The SATs: More trouble than they’re worth?



Hand completing a multiple choice exam.

Chloe Ruffennach, Staff writer


Saturday, January 23 marked my first run-in with the SATs.

I awoke bright and early that morning, nearly the same time I’m required to force myself out of my tangle of bedsheets every morning before school. Much to my displeasure, the SATs were conducted far before the sun began to peek up from the horizon, and I spent my time getting ready, as well as the first hour or so of my testing period, in the darkness of morning.

Bracing the cold and the sludge covered roads I, as well as many of my peers, embarked on our way under the cruel conditions of that morning to prove our skills to a committee of individuals who, quite honestly, couldn’t care less whether we passed or failed.

To my great disadvantage, I had never taken any form of practice for the SATs. Prior to that morning, I had minimal knowledge of what I was truly getting myself into. Never had I sat through the five hours of practice-testing for the PSATs, listened to a teacher drone on and on through a lecture in an SAT prep class, or even cracked open a practice book in preparation. No, instead I entered the hallways of North Allegheny’s Senior High school completely blind to what was before me: five hours of grueling and relentless mind-picking that left me physically and emotionally drained.

As we sat amongst each other, a band of students varying in age and restlessness, we colored in circle after circle until each of us began to feel more machine than human. If not for those sparse and rushed five minute breaks every fifty-minute interval, I would likely have broken down. Mind you, these gracious five minutes were provided sparingly and hardly provided enough time for us to stuff our faces with a sufficient amount of trail mix to stifle our stomachs from crying out.

Through that five-hour long period of what I can only describe as agony, I often felt my mind begin to wander from the passage in front of me because the background noises of squeaky pencils and the choir of hungry stomachs growling. Off my mind raced until I was sitting upon that cold, hard desk chair wondering not about the far-too-advanced math problem before me, but instead of why I was even there.

Would this collection of filled in letters truly represent the extent of my intelligence? Would the employees at the SATs look upon my hasty scribbles and truly get a read of my character, work ethic and overall knowledge? I think it is safe to assume that despite the significant amount of answers I hurriedly completed, this form of assessment would never truly be able to register the extent of me as a person, or anyone else for that matter.

The SATs have been a form of standardized testing for over a decade. They were first introduced throughout the period of 1991-1998 and over time, colleges have adapted to making high SAT scores a priority for entry and registration. But the SATs are not the only form of standardized testing typically needed for a standard college application. Often SATs scores are suggested or even required by particular schools to be accompanied by the ACTs, in addition to the already tremendous amount of tests and grades that a student is required to present to the colleges of their choosing.

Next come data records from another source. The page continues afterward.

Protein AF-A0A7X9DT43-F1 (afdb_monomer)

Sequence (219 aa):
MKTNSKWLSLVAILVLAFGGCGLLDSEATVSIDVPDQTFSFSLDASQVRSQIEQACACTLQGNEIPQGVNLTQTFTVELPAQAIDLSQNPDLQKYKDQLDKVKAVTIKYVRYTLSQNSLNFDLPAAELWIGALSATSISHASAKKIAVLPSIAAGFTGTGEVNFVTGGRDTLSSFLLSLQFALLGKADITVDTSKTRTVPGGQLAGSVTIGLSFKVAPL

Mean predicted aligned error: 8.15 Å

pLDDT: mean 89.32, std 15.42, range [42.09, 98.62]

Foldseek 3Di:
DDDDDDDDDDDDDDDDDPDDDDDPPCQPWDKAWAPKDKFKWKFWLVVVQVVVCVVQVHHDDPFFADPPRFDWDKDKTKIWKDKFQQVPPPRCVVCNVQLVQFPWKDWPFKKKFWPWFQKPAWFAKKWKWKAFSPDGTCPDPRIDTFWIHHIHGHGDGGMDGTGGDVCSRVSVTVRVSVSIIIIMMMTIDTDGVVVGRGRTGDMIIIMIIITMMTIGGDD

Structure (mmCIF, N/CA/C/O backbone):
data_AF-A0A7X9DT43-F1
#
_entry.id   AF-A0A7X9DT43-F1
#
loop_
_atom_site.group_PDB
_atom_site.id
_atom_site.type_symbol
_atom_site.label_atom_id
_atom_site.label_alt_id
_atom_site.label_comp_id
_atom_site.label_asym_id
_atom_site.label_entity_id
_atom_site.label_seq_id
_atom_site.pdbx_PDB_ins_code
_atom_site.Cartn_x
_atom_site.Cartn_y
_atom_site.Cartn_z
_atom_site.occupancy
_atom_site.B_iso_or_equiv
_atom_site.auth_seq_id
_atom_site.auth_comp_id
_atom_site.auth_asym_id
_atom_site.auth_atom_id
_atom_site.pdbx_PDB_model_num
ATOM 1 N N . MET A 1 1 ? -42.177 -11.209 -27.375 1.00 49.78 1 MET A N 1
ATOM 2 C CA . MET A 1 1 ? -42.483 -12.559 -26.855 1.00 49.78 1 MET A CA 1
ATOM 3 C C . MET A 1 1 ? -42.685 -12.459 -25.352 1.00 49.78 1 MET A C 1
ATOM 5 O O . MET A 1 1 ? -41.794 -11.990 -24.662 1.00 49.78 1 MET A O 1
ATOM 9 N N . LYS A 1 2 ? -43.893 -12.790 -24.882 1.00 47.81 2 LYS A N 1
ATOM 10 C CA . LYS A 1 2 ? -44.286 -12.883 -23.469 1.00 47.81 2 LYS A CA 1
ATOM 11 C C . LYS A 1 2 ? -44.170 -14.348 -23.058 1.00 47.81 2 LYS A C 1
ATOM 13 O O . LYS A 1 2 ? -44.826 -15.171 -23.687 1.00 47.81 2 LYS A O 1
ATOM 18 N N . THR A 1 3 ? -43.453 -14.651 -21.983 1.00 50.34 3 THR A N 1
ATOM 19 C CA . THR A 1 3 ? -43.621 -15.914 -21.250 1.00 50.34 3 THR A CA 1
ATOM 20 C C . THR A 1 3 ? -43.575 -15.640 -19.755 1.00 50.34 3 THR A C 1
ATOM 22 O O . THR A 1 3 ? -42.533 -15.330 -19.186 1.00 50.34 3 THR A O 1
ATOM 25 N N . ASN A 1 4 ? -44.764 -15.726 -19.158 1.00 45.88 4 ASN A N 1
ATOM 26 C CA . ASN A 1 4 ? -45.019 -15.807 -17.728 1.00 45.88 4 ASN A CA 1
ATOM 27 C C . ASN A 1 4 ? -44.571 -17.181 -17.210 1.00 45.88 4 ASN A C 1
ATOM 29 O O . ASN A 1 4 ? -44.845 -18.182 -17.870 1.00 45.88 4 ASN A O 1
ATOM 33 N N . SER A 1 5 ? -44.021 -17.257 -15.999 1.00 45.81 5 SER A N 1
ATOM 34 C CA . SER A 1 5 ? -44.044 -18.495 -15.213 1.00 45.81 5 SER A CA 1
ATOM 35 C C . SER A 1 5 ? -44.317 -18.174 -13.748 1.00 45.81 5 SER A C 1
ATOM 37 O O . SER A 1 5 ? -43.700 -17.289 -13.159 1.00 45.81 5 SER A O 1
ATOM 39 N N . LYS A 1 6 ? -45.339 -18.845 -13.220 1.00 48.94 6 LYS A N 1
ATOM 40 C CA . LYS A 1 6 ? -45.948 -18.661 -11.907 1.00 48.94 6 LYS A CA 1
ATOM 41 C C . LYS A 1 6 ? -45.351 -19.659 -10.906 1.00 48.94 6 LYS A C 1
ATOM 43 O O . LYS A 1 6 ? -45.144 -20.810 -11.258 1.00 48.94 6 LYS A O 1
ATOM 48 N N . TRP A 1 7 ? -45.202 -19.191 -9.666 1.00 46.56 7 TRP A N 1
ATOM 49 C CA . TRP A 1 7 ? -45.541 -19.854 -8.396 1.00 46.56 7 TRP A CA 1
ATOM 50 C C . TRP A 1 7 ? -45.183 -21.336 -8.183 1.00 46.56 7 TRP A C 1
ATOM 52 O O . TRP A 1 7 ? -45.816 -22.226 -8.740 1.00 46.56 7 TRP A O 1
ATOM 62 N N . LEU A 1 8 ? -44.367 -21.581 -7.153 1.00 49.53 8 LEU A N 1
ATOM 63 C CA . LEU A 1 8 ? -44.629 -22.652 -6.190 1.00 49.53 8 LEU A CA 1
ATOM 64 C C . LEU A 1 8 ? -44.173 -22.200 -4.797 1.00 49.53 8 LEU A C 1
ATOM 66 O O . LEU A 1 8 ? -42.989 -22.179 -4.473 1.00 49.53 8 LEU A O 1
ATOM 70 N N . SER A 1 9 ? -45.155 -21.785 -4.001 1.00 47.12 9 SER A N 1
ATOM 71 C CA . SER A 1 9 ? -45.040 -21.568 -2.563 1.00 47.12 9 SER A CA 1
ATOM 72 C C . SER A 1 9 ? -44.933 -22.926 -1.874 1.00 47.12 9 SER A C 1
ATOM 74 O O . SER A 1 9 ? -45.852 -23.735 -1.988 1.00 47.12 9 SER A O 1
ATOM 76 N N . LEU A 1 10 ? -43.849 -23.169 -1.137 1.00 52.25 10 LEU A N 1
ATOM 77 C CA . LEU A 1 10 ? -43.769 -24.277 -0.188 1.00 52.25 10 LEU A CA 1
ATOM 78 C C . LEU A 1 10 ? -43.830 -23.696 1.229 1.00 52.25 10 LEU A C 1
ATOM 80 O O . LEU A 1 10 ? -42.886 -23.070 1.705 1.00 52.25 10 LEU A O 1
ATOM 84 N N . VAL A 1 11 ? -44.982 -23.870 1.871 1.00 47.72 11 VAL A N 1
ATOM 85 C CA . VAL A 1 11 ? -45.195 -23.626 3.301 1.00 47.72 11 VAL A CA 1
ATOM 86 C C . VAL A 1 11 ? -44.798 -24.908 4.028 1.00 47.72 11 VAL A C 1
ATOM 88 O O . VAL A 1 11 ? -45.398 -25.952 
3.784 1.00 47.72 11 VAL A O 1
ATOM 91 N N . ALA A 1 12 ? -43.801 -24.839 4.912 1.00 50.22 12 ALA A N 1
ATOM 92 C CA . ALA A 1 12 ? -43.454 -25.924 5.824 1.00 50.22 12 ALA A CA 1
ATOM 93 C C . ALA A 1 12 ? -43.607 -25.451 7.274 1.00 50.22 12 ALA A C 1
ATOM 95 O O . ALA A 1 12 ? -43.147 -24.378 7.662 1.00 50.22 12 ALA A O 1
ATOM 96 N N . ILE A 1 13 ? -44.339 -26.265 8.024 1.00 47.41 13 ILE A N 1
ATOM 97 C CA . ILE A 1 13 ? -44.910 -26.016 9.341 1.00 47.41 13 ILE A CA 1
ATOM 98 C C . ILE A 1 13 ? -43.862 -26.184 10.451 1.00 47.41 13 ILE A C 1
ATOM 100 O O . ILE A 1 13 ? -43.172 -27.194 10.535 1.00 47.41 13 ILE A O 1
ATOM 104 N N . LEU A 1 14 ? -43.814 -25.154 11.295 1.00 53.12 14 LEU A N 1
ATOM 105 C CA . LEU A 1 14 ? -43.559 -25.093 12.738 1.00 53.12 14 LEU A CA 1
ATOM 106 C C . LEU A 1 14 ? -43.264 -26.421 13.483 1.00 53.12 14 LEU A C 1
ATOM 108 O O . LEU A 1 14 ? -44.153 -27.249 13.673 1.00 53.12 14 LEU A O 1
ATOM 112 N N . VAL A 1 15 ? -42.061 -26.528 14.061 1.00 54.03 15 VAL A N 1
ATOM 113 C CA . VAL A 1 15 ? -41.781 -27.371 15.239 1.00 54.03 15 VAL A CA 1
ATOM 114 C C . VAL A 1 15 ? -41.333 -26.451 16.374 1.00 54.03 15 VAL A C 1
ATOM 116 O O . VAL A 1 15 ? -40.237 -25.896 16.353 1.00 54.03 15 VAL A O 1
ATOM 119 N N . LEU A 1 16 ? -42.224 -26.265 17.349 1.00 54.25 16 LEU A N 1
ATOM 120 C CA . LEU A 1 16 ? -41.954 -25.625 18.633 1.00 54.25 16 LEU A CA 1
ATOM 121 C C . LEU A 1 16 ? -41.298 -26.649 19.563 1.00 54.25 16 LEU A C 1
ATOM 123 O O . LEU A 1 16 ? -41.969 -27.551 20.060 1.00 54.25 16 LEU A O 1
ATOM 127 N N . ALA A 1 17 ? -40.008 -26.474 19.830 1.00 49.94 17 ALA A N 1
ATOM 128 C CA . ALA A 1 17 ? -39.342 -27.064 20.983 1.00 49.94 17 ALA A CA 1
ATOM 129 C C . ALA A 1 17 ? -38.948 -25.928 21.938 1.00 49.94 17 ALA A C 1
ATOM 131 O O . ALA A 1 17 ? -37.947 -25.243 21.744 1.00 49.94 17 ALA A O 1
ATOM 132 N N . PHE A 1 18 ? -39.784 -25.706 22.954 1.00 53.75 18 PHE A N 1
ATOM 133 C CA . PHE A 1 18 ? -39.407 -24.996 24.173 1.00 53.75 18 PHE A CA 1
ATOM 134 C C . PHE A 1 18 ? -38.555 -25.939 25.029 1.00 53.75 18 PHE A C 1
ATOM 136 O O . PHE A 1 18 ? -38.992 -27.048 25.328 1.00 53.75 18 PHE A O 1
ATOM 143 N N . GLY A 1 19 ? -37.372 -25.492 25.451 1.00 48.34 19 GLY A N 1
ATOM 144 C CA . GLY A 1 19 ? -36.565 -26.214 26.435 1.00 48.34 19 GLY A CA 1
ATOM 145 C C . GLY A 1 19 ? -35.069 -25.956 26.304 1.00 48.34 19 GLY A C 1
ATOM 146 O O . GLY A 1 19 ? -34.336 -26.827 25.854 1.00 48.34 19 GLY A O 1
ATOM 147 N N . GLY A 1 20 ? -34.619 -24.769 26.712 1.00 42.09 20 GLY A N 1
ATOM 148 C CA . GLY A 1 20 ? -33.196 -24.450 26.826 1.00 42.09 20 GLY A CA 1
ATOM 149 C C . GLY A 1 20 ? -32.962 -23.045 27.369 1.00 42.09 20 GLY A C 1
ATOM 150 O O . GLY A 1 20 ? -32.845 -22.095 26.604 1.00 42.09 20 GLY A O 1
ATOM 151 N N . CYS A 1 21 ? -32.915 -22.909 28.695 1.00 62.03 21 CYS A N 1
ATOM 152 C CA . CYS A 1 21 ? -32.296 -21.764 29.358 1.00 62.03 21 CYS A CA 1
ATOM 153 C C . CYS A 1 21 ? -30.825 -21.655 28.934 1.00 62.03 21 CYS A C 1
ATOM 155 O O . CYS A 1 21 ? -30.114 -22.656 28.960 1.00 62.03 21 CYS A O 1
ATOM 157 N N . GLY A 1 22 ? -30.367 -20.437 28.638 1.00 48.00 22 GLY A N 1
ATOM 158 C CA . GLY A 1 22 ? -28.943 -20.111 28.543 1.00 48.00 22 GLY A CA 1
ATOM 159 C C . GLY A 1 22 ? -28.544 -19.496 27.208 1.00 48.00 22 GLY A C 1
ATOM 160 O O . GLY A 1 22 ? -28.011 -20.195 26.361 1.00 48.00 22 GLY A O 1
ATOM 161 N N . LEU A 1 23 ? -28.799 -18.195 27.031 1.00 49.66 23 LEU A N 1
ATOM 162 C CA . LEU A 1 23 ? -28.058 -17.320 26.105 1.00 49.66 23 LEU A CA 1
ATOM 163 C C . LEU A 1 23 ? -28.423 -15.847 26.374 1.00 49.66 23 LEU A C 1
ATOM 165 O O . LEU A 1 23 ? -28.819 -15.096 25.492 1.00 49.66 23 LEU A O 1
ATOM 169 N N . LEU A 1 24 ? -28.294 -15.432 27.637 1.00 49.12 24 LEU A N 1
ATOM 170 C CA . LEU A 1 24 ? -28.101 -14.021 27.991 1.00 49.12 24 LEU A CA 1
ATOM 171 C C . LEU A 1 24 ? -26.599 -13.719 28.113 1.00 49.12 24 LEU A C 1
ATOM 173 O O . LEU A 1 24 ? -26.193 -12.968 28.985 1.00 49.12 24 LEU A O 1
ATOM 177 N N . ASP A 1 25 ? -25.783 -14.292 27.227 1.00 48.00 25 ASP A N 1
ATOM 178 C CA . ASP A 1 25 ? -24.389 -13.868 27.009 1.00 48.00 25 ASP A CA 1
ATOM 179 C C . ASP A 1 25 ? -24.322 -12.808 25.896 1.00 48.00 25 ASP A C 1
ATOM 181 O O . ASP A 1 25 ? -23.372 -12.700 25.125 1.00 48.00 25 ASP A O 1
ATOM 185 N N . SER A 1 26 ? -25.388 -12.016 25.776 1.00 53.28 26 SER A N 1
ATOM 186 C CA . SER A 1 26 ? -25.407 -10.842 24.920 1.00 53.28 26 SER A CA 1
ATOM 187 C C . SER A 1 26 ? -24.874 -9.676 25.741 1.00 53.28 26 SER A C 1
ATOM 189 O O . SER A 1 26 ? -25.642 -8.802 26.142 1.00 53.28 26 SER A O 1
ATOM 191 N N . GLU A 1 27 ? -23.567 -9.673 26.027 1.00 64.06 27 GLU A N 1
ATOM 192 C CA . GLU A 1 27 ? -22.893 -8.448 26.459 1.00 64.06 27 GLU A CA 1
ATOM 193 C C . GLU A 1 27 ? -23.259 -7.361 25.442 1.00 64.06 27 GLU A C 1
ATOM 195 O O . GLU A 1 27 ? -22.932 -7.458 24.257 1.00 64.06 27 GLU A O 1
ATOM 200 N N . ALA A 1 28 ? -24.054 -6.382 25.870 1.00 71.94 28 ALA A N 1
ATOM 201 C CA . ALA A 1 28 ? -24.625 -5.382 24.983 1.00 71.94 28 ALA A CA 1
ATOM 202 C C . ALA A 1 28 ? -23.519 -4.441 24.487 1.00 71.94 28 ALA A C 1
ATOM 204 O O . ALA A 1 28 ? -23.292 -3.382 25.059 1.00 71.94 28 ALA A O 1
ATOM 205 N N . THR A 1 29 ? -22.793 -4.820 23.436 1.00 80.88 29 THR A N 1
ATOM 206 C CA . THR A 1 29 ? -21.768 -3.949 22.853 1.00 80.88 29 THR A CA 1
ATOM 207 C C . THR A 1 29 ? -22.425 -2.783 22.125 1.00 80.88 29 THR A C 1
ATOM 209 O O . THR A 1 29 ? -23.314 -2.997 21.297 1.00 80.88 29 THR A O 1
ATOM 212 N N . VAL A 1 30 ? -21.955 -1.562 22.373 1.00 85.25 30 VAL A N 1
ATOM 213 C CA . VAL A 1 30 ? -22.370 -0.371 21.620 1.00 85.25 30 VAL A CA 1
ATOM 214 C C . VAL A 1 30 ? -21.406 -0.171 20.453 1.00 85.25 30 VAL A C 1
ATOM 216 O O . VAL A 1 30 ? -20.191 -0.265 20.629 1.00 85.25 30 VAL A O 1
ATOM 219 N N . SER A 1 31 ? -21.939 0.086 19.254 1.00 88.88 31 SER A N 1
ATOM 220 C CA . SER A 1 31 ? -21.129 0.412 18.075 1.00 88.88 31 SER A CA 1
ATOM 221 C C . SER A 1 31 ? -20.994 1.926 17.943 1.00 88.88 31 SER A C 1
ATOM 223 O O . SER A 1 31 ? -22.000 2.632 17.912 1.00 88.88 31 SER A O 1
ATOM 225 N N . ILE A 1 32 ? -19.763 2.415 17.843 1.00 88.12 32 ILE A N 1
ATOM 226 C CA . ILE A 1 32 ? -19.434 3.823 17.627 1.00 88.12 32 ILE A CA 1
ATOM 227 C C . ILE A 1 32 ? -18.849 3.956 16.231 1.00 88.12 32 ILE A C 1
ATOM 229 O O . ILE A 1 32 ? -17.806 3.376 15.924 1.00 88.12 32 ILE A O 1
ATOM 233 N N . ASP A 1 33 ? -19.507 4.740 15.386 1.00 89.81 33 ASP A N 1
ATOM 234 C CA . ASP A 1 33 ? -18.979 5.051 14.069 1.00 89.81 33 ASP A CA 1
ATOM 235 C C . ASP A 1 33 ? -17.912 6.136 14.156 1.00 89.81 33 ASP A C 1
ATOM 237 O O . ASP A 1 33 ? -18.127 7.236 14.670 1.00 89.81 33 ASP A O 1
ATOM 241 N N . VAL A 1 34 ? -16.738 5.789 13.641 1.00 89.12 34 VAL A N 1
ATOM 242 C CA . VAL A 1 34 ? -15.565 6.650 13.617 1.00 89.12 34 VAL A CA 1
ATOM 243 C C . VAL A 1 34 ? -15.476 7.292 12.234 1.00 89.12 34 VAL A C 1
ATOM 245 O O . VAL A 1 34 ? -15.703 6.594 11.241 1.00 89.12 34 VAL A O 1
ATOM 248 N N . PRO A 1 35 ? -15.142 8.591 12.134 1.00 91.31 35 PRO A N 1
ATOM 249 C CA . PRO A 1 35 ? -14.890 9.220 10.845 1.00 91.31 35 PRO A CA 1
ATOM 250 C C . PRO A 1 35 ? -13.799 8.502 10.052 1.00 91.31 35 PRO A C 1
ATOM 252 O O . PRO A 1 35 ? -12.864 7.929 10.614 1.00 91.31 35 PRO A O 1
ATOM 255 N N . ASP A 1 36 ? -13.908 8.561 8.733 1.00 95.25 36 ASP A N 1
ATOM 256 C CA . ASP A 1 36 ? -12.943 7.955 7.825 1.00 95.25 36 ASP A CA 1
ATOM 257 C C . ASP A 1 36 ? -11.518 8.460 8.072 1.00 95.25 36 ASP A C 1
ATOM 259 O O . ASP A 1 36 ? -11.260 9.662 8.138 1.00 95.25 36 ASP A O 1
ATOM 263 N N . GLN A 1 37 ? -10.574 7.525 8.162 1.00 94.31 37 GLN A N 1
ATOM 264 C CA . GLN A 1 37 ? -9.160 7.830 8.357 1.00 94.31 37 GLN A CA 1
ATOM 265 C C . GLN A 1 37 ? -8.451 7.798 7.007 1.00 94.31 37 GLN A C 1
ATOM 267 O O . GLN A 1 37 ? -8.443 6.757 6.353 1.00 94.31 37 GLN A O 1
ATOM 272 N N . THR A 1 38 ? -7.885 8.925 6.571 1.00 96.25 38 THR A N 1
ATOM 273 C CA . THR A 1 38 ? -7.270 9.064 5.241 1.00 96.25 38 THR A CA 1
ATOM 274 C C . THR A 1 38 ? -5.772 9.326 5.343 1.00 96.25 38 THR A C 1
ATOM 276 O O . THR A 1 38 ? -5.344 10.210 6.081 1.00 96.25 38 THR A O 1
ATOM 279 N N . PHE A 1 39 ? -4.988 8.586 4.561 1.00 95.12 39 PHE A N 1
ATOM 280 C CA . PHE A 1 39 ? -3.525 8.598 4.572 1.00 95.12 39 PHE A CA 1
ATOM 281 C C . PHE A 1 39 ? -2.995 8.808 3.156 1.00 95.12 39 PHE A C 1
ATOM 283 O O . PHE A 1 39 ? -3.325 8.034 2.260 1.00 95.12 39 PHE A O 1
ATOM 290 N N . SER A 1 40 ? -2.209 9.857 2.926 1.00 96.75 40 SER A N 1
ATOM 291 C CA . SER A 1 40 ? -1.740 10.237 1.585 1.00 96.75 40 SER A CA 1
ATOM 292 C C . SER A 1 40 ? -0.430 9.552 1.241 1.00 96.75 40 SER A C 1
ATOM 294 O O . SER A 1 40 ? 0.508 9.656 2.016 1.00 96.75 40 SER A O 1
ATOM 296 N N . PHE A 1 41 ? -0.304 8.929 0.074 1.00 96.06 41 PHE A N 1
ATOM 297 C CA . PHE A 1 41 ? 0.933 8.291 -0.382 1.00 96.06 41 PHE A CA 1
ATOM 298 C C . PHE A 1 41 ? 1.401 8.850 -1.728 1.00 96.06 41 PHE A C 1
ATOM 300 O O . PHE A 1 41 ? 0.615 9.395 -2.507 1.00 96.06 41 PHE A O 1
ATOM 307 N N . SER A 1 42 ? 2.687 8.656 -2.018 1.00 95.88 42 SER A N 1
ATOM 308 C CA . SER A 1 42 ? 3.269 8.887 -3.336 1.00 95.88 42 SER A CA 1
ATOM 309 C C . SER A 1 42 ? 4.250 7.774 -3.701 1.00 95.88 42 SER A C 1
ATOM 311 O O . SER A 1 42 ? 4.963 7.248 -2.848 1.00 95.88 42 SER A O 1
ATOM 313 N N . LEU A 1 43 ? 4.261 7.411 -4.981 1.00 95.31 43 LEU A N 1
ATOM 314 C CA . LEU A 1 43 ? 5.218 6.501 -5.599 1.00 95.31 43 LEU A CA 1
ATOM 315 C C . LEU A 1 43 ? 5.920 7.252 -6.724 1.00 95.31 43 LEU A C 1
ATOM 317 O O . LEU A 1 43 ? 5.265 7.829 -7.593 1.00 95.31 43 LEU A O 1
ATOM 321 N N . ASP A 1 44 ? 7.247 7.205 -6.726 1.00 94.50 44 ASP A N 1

While the thought process behind standardized testing stems from good intentions, I do not believe it accomplishes what these suited government officials originally set out for. I understand that the SATs, as well as any other form of standardized assessment, are meant to quickly provide a brief overview of one’s basic abilities and knowledge. But once you’ve sat in the same chair for five hours straight, deprived of food, water and sleep, your capabilities begin to falter. Suddenly, the paper you’re staring at stops registering, and your mind, out of pure and utter fatigue, begins to scribble down answers for the sake of getting it over with.

Yet somehow, despite this, these two packets register as pure assessments of you, telling colleges what they believe to be the basis of your abilities. Even though it does measure you to a degree, the accuracy and legitimacy should be called into question before you’re represented by a string of numbers earned after a single morning’s worth of work. When juxtaposed to general report cards (which arguably provide better representation of your overall abilities over a span of four years) standardized testing begins to pale in comparison.

Do these companies, meant to pick and prod at children, take into consideration anything besides numerical representations? They appear more concerned with whether or not your admission ticket is forged than if your stomach is full and your body well-rested.

Perhaps this has come off as a bit too much like a rant and maybe it actually is. You could even go so far as to blame my poor testing experience on inexperience and my lack of prior understanding of what I was getting into.

Whatever your opinion may be, it’s likely this will fall upon deaf ears, regardless, and even more likely that my opinion will not change a thing. I’m just one voice of many who would rather have spent her Saturday morning snuggled up in bed rather than hunched over a desk, filling in the bubble to my three hundredth multiple choice question.